======== DATA SHOWN ========

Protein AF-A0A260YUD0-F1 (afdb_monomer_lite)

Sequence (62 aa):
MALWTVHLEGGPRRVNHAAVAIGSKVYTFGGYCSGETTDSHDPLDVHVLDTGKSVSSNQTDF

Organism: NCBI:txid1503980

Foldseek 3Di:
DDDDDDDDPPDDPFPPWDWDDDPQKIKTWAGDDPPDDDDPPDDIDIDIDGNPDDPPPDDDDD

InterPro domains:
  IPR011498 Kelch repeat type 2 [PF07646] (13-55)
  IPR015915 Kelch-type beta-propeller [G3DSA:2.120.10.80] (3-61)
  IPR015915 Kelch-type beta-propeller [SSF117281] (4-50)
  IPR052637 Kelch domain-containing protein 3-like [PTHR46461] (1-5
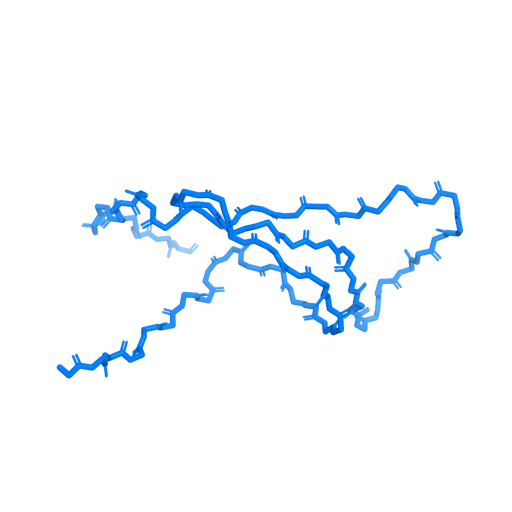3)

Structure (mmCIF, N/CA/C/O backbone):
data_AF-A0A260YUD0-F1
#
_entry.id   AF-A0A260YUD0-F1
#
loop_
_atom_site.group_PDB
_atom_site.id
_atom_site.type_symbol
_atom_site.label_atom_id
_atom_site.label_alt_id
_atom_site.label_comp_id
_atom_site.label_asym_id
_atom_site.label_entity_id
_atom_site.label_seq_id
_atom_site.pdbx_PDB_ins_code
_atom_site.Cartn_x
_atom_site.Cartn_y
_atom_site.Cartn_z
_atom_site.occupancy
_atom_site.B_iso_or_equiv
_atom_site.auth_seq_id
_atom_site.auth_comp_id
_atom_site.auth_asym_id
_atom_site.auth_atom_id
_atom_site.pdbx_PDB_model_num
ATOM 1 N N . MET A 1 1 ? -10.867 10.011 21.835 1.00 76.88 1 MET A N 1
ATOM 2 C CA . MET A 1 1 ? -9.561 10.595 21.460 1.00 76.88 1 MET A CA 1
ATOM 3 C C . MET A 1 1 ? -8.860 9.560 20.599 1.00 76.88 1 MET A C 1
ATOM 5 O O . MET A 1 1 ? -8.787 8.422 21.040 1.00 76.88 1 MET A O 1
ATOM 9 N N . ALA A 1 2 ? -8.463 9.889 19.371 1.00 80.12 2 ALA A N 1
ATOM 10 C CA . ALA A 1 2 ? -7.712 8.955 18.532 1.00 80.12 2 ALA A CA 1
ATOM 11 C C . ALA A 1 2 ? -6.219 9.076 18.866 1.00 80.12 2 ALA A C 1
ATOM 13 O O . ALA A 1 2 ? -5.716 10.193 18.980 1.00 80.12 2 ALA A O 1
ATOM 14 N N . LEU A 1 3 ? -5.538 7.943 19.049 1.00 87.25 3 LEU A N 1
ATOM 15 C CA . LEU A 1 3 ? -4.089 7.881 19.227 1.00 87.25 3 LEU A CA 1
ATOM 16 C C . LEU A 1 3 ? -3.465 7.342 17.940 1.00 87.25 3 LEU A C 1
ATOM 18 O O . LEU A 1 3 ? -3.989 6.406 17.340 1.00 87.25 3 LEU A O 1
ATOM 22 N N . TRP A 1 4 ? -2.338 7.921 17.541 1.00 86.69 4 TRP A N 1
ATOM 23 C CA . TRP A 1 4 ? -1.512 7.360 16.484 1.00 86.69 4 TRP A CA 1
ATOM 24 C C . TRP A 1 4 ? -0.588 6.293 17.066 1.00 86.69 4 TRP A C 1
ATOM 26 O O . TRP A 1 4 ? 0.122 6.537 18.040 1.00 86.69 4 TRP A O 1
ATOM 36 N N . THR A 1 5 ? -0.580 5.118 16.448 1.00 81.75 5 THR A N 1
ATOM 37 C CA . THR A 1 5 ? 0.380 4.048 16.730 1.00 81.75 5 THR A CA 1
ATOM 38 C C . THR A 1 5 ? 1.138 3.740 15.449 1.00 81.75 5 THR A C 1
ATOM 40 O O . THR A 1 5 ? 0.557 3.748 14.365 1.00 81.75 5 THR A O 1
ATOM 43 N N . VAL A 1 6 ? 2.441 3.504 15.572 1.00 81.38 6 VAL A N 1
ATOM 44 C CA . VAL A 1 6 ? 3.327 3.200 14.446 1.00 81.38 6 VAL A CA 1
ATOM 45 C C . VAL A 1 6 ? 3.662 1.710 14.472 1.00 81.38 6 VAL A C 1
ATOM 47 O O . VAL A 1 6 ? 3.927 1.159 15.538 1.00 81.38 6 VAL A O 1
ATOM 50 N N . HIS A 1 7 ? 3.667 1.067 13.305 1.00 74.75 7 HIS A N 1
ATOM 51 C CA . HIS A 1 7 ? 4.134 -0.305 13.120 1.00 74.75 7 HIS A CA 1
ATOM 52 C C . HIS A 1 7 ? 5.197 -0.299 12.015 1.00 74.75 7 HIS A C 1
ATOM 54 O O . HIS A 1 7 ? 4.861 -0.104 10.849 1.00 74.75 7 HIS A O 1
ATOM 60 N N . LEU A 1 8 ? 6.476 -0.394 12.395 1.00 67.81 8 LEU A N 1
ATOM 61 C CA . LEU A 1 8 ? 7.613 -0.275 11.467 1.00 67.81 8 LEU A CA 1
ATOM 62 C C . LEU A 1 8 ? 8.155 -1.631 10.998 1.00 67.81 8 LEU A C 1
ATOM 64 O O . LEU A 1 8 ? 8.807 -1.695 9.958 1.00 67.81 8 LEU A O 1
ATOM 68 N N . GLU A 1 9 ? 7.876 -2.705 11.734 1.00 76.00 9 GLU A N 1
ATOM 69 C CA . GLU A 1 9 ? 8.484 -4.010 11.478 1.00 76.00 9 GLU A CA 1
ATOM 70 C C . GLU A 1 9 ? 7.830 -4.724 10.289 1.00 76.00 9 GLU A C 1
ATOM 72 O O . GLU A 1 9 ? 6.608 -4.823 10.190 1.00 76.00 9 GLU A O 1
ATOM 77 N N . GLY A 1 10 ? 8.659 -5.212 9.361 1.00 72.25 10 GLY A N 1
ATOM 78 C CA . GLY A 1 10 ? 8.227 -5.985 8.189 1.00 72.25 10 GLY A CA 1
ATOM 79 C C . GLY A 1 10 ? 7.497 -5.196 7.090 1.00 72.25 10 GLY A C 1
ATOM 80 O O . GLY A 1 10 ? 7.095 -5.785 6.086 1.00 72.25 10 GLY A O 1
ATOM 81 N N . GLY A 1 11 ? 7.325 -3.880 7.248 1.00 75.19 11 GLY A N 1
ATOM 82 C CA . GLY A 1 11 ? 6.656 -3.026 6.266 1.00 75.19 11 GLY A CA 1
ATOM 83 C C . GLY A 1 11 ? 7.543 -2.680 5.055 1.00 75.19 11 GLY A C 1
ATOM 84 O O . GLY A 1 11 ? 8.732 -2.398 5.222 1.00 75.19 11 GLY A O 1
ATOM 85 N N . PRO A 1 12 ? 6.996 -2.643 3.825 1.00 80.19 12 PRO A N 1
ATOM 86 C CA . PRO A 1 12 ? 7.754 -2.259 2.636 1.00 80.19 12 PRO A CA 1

========

## WHAT YOU SHOULD DO
Look above for the line with "ATOM 22 N N" and the line with "ATOM 40 O O", and reproduce exactly those two lines plus every line between, nothing more.

## ANSWER SPACE
ATOM 22 N N . TRP A 1 4 ? -2.338 7.921 17.541 1.00 86.69 4 TRP A N 1
ATOM 23 C CA . TRP A 1 4 ? -1.512 7.360 16.484 1.00 86.69 4 TRP A CA 1
ATOM 24 C C . TRP A 1 4 ? -0.588 6.293 17.066 1.00 86.69 4 TRP A C 1
ATOM 26 O O . TRP A 1 4 ? 0.122 6.537 18.040 1.00 86.69 4 TRP A O 1
ATOM 36 N N . THR A 1 5 ? -0.580 5.118 16.448 1.00 81.75 5 THR A N 1
ATOM 37 C CA . THR A 1 5 ? 0.380 4.048 16.730 1.00 81.75 5 THR A CA 1
ATOM 38 C C . THR A 1 5 ? 1.138 3.740 15.449 1.00 81.75 5 THR A C 1
ATOM 40 O O . THR A 1 5 ? 0.557 3.748 14.365 1.00 81.75 5 THR A O 1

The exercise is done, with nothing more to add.